> [Work required]
Of the lines below, write out exactly those from the line with "ATOM 26 C CA" through the line with "ATOM 66 C CA", both included, and skip the rest.

> [Records for the exercise]
#####
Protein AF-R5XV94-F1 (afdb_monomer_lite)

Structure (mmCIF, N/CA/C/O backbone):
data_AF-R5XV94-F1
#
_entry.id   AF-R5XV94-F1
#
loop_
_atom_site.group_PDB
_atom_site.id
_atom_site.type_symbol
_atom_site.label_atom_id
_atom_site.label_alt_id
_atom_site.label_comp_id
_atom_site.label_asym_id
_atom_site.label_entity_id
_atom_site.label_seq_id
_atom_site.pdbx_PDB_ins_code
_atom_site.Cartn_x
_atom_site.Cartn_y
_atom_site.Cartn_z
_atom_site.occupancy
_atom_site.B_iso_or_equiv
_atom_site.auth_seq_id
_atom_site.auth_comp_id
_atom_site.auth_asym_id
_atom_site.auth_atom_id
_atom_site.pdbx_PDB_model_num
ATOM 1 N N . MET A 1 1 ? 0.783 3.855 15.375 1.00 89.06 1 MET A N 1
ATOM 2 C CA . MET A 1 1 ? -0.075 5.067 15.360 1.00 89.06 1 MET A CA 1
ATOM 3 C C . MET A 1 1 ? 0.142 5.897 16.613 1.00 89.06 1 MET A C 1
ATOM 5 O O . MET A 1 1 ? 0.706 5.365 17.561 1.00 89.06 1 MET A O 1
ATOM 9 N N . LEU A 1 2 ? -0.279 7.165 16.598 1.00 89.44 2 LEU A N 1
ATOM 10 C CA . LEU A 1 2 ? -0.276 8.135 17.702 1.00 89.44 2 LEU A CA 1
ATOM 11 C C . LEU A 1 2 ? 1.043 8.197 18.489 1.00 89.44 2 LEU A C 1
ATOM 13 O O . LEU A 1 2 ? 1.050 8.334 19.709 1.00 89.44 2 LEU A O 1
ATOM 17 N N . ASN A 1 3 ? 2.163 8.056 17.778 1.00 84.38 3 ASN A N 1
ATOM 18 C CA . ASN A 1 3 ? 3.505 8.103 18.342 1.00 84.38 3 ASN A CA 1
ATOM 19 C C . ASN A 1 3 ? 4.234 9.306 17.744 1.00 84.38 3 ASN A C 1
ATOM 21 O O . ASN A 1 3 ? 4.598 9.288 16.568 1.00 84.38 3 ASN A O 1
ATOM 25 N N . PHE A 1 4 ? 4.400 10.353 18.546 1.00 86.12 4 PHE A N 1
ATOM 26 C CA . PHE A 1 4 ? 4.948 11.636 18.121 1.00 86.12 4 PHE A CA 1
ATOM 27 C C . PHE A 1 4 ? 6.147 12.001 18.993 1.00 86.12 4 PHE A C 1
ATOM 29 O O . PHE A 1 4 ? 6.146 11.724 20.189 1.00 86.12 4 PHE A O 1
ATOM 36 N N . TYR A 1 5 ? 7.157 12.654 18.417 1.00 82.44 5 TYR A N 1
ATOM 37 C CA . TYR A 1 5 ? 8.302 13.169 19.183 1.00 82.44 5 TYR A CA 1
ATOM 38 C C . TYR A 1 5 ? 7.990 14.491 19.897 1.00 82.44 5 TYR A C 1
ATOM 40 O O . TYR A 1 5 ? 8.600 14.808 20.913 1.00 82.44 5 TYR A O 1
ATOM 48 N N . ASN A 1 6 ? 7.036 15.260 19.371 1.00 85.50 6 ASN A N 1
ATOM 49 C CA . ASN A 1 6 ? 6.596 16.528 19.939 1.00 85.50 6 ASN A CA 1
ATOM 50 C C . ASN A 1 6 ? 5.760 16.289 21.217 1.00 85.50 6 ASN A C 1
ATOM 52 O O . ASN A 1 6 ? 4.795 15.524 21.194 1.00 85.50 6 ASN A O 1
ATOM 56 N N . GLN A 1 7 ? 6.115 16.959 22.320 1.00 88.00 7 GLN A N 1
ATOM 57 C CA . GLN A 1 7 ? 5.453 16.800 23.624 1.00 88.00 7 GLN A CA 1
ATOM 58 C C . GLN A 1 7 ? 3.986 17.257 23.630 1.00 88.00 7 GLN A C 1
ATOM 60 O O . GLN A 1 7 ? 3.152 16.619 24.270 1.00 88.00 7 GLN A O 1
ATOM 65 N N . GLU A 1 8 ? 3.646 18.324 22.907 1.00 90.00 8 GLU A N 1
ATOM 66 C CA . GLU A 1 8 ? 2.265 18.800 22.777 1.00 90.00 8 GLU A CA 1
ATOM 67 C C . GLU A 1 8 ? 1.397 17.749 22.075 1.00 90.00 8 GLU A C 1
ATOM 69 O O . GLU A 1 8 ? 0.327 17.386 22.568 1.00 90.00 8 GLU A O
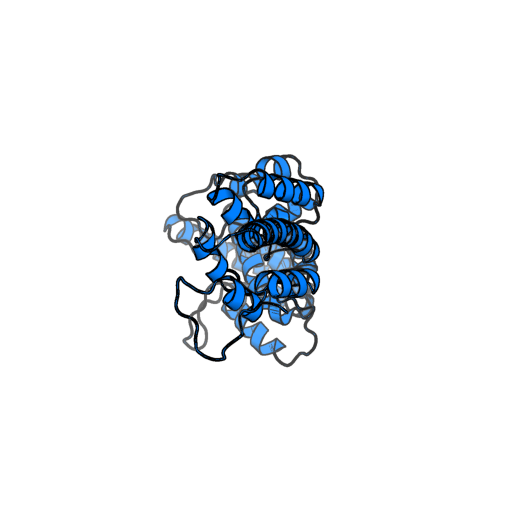 1
ATOM 74 N N . LEU A 1 9 ? 1.897 17.174 20.974 1.00 89.94 9 LEU A N 1
ATOM 75 C CA . LEU A 1 9 ? 1.211 16.093 20.263 1.00 89.94 9 LEU A CA 1
ATOM 76 C C . LEU A 1 9 ? 1.076 14.831 21.121 1.00 89.94 9 LEU A C 1
ATOM 78 O O . LEU A 1 9 ? 0.048 14.162 21.046 1.00 89.94 9 LEU A O 1
ATOM 82 N N . GLN A 1 10 ? 2.064 14.507 21.962 1.00 90.38 10 GLN A N 1
ATOM 83 C CA . GLN A 1 10 ? 1.952 13.393 22.911 1.00 90.38 10 GLN A CA 1
ATOM 84 C C . GLN A 1 10 ? 0.844 13.626 23.946 1.00 90.38 10 GLN A C 1
ATOM 86 O O . GLN A 1 10 ? 0.085 12.702 24.241 1.00 90.38 10 GLN A O 1
ATOM 91 N N . THR A 1 11 ? 0.731 14.840 24.489 1.00 93.81 11 THR A N 1
ATOM 92 C CA . THR A 1 11 ? -0.326 15.198 25.448 1.00 93.81 11 THR A CA 1
ATOM 93 C C . THR A 1 11 ? -1.701 15.128 24.791 1.00 93.81 11 THR A C 1
ATOM 95 O O . THR A 1 11 ? -2.568 14.398 25.271 1.00 93.81 11 THR A O 1
ATOM 98 N N . ARG A 1 12 ? -1.862 15.758 23.620 1.00 94.12 12 ARG A N 1
ATOM 99 C CA . ARG A 1 12 ? -3.098 15.688 22.824 1.00 94.12 12 ARG A CA 1
ATOM 100 C C . ARG A 1 12 ? -3.464 14.250 22.453 1.00 94.12 12 ARG A C 1
ATOM 102 O O . ARG A 1 12 ? -4.636 13.890 22.481 1.00 94.12 12 ARG A O 1
ATOM 109 N N . ALA A 1 13 ? -2.482 13.406 22.129 1.00 93.75 13 ALA A N 1
ATOM 110 C CA . ALA A 1 13 ? -2.719 11.998 21.820 1.00 93.75 13 ALA A CA 1
ATOM 111 C C . ALA A 1 13 ? -3.225 11.216 23.042 1.00 93.75 13 ALA A C 1
ATOM 113 O O . ALA A 1 13 ? -4.128 10.396 22.897 1.00 93.75 13 ALA A O 1
ATOM 114 N N . LYS A 1 14 ? -2.700 11.481 24.247 1.00 94.94 14 LYS A N 1
ATOM 115 C CA . LYS A 1 14 ? -3.209 10.872 25.490 1.00 94.94 14 LYS A CA 1
ATOM 116 C C . LYS A 1 14 ? -4.655 11.283 25.759 1.00 94.94 14 LYS A C 1
ATOM 118 O O . LYS A 1 14 ? -5.488 10.417 26.010 1.00 94.94 14 LYS A O 1
ATOM 123 N N . GLU A 1 15 ? -4.963 12.574 25.648 1.00 96.56 15 GLU A N 1
ATOM 124 C CA . GLU A 1 15 ? -6.330 13.093 25.800 1.00 96.56 15 GLU A CA 1
ATOM 125 C C . GLU A 1 15 ? -7.286 12.483 24.769 1.00 96.56 15 GLU A C 1
ATOM 127 O O . GLU A 1 15 ? -8.388 12.051 25.110 1.00 96.56 15 GLU A O 1
ATOM 132 N N . TYR A 1 16 ? -6.842 12.381 23.514 1.00 96.44 16 TYR A N 1
ATOM 133 C CA . TYR A 1 16 ? -7.592 11.735 22.444 1.00 96.44 16 TYR A CA 1
ATOM 134 C C . TYR A 1 16 ? -7.881 10.262 22.755 1.00 96.44 16 TYR A C 1
ATOM 136 O O . TYR A 1 16 ? -9.023 9.829 22.633 1.00 96.44 16 TYR A O 1
ATOM 144 N N . ILE A 1 17 ? -6.884 9.497 23.207 1.00 96.62 17 ILE A N 1
ATOM 145 C CA . ILE A 1 17 ? -7.056 8.083 23.569 1.00 96.62 17 ILE A CA 1
ATOM 146 C C . ILE A 1 17 ? -8.060 7.928 24.714 1.00 96.62 17 ILE A C 1
ATOM 148 O O . ILE A 1 17 ? -8.953 7.086 24.631 1.00 96.62 17 ILE A O 1
ATOM 152 N N . GLU A 1 18 ? -7.961 8.749 25.761 1.00 97.12 18 GLU A N 1
ATOM 153 C CA . GLU A 1 18 ? -8.905 8.703 26.883 1.00 97.12 18 GLU A CA 1
ATOM 154 C C . GLU A 1 18 ? -10.327 9.082 26.455 1.00 97.12 18 GLU A C 1
ATOM 156 O O . GLU A 1 18 ? -11.297 8.442 26.870 1.00 97.12 18 GLU A O 1
ATOM 161 N N . LYS A 1 19 ? -10.471 10.059 25.553 1.00 97.50 19 LYS A N 1
ATOM 162 C CA . LYS A 1 19 ? -11.760 10.374 24.933 1.00 97.50 19 LYS A CA 1
ATOM 163 C C . LYS A 1 19 ? -12.317 9.172 24.165 1.00 97.50 19 LYS A C 1
ATOM 165 O O . LYS A 1 19 ? -13.461 8.796 24.400 1.00 97.50 19 LYS A O 1
ATOM 170 N N . ILE A 1 20 ? -11.517 8.536 23.306 1.00 97.81 20 ILE A N 1
ATOM 171 C CA . ILE A 1 20 ? -11.938 7.374 22.508 1.00 97.81 20 ILE A CA 1
ATOM 172 C C . ILE A 1 20 ? -12.349 6.202 23.403 1.00 97.81 20 ILE A C 1
ATOM 174 O O . ILE A 1 20 ? -13.403 5.610 23.180 1.00 97.81 20 ILE A O 1
ATOM 178 N N . LYS A 1 21 ? -11.582 5.894 24.455 1.00 97.38 21 LYS A N 1
ATOM 179 C CA . LYS A 1 21 ? -11.956 4.863 25.437 1.00 97.38 21 LYS A CA 1
ATOM 180 C C . LYS A 1 21 ? -13.287 5.187 26.111 1.00 97.38 21 LYS A C 1
ATOM 182 O O . LYS A 1 21 ? -14.142 4.312 26.230 1.00 97.38 21 LYS A O 1
ATOM 187 N N . ASN A 1 22 ? -13.503 6.438 26.516 1.00 97.88 22 ASN A N 1
ATOM 188 C CA . ASN A 1 22 ? -14.762 6.849 27.134 1.00 97.88 22 ASN A CA 1
ATOM 189 C C . ASN A 1 22 ? -15.946 6.786 26.165 1.00 97.88 22 ASN A C 1
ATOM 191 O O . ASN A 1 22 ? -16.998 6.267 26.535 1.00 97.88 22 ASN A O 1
#####
> [Exercise result]
ATOM 26 C CA . PHE A 1 4 ? 4.948 11.636 18.121 1.00 86.12 4 PHE A CA 1
ATOM 27 C C . PHE A 1 4 ? 6.147 12.001 18.993 1.00 86.12 4 PHE A C 1
ATOM 29 O O . PHE A 1 4 ? 6.146 11.724 20.189 1.00 86.12 4 PHE A O 1
ATOM 36 N N . TYR A 1 5 ? 7.157 12.654 18.417 1.00 82.44 5 TYR A N 1
ATOM 37 C CA . TYR A 1 5 ? 8.302 13.169 19.183 1.00 82.44 5 TYR A CA 1
ATOM 38 C C . TYR A 1 5 ? 7.990 14.491 19.897 1.00 82.44 5 TYR A C 1
ATOM 40 O O . TYR A 1 5 ? 8.600 14.808 20.913 1.00 82.44 5 TYR A O 1
ATOM 48 N N . ASN A 1 6 ? 7.036 15.260 19.371 1.00 85.50 6 ASN A N 1
ATOM 49 C CA . ASN A 1 6 ? 6.596 16.528 19.939 1.00 85.50 6 ASN A CA 1
ATOM 50 C C . ASN A 1 6 ? 5.760 16.289 21.217 1.00 85.50 6 ASN A C 1
ATOM 52 O O . ASN A 1 6 ? 4.795 15.524 21.194 1.00 85.50 6 ASN A O 1
ATOM 56 N N . GLN A 1 7 ? 6.115 16.959 22.320 1.00 88.00 7 GLN A N 1
ATOM 57 C CA . GLN A 1 7 ? 5.453 16.800 23.624 1.00 88.00 7 GLN A CA 1
ATOM 58 C C . GLN A 1 7 ? 3.986 17.257 23.630 1.00 88.00 7 GLN A C 1
ATOM 60 O O . GLN A 1 7 ? 3.152 16.619 24.270 1.00 88.00 7 GLN A O 1
ATOM 65 N N . GLU A 1 8 ? 3.646 18.324 22.907 1.00 90.00 8 GLU A N 1
ATOM 66 C CA . GLU A 1 8 ? 2.265 18.800 22.777 1.00 90.00 8 GLU A CA 1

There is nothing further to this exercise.